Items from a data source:
- - -

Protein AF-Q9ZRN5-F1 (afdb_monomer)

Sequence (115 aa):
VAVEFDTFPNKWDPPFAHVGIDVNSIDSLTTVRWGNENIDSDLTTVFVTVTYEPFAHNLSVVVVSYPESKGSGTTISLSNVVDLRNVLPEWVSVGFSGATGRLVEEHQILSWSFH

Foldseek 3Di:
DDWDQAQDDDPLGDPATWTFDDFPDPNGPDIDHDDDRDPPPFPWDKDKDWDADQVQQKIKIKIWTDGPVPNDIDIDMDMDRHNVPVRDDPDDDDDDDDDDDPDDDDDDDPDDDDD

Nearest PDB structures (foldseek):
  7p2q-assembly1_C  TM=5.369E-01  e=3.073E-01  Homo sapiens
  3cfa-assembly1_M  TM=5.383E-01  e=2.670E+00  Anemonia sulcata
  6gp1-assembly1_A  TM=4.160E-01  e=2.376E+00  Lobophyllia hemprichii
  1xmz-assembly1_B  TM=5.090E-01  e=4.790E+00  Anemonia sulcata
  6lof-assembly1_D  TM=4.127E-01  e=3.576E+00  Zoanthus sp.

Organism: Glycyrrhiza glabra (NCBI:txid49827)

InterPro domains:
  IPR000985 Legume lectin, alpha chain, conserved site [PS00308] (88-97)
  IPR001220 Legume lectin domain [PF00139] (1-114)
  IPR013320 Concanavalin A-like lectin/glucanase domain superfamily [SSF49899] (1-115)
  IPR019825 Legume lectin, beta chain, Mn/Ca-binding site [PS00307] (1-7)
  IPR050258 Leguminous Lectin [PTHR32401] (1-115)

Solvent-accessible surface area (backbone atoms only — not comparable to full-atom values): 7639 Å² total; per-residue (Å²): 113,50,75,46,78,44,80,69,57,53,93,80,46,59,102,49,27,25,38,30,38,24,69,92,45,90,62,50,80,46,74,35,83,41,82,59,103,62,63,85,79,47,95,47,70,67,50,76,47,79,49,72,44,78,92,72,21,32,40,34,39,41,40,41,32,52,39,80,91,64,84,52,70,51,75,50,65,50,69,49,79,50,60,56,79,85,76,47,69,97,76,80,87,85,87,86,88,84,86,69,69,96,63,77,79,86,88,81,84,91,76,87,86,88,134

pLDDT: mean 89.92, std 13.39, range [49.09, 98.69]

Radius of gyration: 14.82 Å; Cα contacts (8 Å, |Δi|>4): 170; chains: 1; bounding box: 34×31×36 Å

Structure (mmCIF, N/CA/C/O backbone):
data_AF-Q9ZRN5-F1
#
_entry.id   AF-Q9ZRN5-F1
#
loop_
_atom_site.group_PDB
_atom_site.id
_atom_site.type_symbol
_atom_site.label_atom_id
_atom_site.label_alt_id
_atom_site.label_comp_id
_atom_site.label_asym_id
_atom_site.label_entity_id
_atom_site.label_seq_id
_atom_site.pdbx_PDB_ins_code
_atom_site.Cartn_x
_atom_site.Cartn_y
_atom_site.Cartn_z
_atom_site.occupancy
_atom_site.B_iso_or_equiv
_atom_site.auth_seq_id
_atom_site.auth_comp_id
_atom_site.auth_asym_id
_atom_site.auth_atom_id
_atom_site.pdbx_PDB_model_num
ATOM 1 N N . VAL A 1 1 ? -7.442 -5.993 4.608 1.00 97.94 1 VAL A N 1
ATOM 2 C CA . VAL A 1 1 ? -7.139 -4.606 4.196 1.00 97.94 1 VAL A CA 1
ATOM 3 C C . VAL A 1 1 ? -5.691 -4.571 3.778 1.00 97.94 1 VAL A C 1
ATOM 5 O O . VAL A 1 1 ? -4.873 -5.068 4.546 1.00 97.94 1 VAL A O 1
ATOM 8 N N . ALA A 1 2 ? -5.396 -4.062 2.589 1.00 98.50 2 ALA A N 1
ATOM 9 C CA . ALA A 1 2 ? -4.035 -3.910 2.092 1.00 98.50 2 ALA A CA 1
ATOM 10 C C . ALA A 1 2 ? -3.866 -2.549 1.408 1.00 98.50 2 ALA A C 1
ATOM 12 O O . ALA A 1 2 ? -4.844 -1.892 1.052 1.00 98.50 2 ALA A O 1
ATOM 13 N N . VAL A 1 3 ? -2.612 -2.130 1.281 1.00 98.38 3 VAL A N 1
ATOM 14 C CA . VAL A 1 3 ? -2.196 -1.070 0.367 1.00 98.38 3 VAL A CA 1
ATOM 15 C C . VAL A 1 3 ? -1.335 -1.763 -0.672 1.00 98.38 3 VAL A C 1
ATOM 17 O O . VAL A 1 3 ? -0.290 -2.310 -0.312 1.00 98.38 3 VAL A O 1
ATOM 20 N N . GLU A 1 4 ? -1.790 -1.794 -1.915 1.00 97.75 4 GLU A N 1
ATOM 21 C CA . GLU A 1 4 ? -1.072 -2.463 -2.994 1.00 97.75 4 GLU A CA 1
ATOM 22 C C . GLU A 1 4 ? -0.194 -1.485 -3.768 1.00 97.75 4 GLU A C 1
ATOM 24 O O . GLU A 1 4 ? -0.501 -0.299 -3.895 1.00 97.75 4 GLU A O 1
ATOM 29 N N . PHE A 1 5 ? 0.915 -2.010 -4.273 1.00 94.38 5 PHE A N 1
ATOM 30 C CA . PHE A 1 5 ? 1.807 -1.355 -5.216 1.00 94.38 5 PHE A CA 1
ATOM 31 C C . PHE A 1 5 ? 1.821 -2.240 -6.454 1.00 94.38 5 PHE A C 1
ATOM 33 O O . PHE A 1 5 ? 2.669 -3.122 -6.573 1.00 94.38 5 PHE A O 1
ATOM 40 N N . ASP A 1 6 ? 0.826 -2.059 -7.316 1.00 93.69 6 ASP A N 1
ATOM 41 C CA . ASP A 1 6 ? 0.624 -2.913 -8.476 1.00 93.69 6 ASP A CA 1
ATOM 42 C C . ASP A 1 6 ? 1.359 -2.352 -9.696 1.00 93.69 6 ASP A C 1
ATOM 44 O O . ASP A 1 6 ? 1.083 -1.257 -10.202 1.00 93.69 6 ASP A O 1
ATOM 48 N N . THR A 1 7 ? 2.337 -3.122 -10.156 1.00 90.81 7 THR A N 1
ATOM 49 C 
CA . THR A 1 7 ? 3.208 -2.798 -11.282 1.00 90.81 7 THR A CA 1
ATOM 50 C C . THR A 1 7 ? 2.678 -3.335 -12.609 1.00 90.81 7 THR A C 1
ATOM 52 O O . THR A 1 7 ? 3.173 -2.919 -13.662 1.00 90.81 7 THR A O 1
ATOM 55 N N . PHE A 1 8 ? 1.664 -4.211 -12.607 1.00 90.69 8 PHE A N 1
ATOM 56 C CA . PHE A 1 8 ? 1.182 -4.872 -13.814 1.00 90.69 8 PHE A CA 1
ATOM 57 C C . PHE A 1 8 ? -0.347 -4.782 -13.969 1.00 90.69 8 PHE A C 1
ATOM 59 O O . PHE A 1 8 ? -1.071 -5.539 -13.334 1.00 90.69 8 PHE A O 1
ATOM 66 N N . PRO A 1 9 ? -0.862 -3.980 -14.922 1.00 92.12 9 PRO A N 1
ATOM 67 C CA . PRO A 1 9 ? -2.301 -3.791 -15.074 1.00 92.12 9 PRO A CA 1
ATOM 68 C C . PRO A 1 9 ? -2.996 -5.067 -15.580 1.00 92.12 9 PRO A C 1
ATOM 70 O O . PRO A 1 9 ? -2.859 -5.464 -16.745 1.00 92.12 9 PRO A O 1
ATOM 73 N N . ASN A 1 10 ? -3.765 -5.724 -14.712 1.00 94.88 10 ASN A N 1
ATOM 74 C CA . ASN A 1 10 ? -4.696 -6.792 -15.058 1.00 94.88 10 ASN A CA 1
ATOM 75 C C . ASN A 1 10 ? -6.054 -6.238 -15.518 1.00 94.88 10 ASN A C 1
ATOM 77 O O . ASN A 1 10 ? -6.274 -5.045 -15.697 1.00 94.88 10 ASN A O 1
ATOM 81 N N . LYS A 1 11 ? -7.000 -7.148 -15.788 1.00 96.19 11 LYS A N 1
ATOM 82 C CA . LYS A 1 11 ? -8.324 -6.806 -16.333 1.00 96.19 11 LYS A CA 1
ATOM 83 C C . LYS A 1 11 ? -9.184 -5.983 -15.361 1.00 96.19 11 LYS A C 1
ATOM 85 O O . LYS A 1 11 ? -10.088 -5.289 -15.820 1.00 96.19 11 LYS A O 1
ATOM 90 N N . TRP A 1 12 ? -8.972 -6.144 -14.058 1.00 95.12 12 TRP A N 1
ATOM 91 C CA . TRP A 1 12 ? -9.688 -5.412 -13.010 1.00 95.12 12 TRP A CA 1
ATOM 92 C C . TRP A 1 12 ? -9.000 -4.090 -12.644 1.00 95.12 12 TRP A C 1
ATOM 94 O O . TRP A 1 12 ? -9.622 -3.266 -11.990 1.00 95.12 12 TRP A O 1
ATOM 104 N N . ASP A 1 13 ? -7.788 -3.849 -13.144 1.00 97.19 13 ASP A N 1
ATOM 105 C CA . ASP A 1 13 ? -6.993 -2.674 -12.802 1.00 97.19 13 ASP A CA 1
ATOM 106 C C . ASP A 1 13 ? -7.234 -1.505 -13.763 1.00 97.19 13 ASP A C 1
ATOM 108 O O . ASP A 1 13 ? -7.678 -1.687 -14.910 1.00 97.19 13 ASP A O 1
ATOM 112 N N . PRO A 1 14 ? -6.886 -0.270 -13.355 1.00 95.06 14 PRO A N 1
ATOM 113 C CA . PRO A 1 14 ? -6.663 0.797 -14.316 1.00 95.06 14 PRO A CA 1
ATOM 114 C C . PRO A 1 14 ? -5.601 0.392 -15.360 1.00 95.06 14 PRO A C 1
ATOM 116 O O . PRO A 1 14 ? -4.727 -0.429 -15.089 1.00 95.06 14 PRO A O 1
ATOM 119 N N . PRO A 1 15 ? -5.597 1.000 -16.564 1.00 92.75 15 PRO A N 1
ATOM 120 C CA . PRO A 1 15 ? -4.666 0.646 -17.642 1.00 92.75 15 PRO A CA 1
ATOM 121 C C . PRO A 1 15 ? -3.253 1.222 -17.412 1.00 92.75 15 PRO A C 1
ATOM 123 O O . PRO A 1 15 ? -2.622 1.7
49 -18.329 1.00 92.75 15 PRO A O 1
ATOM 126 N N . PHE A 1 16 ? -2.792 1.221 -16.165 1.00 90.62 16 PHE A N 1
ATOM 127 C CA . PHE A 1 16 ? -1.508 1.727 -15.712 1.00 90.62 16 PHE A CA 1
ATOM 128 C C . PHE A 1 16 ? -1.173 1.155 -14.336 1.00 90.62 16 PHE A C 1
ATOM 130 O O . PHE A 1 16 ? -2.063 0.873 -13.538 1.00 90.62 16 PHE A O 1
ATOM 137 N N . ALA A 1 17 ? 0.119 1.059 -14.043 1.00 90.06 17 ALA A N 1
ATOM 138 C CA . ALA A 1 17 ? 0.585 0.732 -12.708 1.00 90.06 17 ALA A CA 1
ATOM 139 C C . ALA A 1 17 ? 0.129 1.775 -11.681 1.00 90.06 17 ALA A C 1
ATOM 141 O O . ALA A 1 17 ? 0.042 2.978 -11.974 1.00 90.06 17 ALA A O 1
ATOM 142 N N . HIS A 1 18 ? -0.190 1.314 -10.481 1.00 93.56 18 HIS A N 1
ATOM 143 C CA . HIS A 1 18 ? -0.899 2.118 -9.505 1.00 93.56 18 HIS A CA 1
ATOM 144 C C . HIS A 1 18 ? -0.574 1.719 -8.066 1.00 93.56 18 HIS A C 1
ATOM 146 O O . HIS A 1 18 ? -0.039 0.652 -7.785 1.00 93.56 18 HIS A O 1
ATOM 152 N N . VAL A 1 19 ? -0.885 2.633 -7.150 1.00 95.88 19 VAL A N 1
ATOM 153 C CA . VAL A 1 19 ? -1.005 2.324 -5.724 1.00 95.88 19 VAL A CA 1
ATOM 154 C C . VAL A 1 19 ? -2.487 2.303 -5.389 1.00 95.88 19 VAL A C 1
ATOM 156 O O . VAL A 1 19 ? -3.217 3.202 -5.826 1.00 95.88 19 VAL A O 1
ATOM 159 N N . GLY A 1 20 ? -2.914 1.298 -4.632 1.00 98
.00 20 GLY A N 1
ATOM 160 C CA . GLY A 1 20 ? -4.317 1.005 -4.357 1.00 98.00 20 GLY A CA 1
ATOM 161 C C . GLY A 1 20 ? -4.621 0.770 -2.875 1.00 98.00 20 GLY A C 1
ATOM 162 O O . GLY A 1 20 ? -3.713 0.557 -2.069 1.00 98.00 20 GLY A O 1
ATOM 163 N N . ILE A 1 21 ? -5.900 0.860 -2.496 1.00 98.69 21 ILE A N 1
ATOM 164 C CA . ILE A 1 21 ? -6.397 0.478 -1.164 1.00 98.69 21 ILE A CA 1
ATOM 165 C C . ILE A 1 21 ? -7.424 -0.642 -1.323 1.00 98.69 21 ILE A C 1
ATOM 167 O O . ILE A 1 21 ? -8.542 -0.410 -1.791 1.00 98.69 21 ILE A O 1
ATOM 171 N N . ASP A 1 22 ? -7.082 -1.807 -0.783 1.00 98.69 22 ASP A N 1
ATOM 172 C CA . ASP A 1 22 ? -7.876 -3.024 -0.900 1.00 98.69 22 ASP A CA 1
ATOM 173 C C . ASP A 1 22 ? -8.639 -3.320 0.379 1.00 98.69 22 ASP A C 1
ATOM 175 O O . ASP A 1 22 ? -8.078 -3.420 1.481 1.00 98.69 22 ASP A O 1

- - -

__Task details__.
All lines in the data that contain the word "Legume" should be copied.

__Your response__.
  IPR000985 Legume lectin, alpha chain, conserved site [PS00308] (88-97)
  IPR001220 Legume lectin domain [PF00139] (1-114)
  IPR019825 Legume lectin, beta chain, Mn/Ca-binding site [PS00307] (1-7)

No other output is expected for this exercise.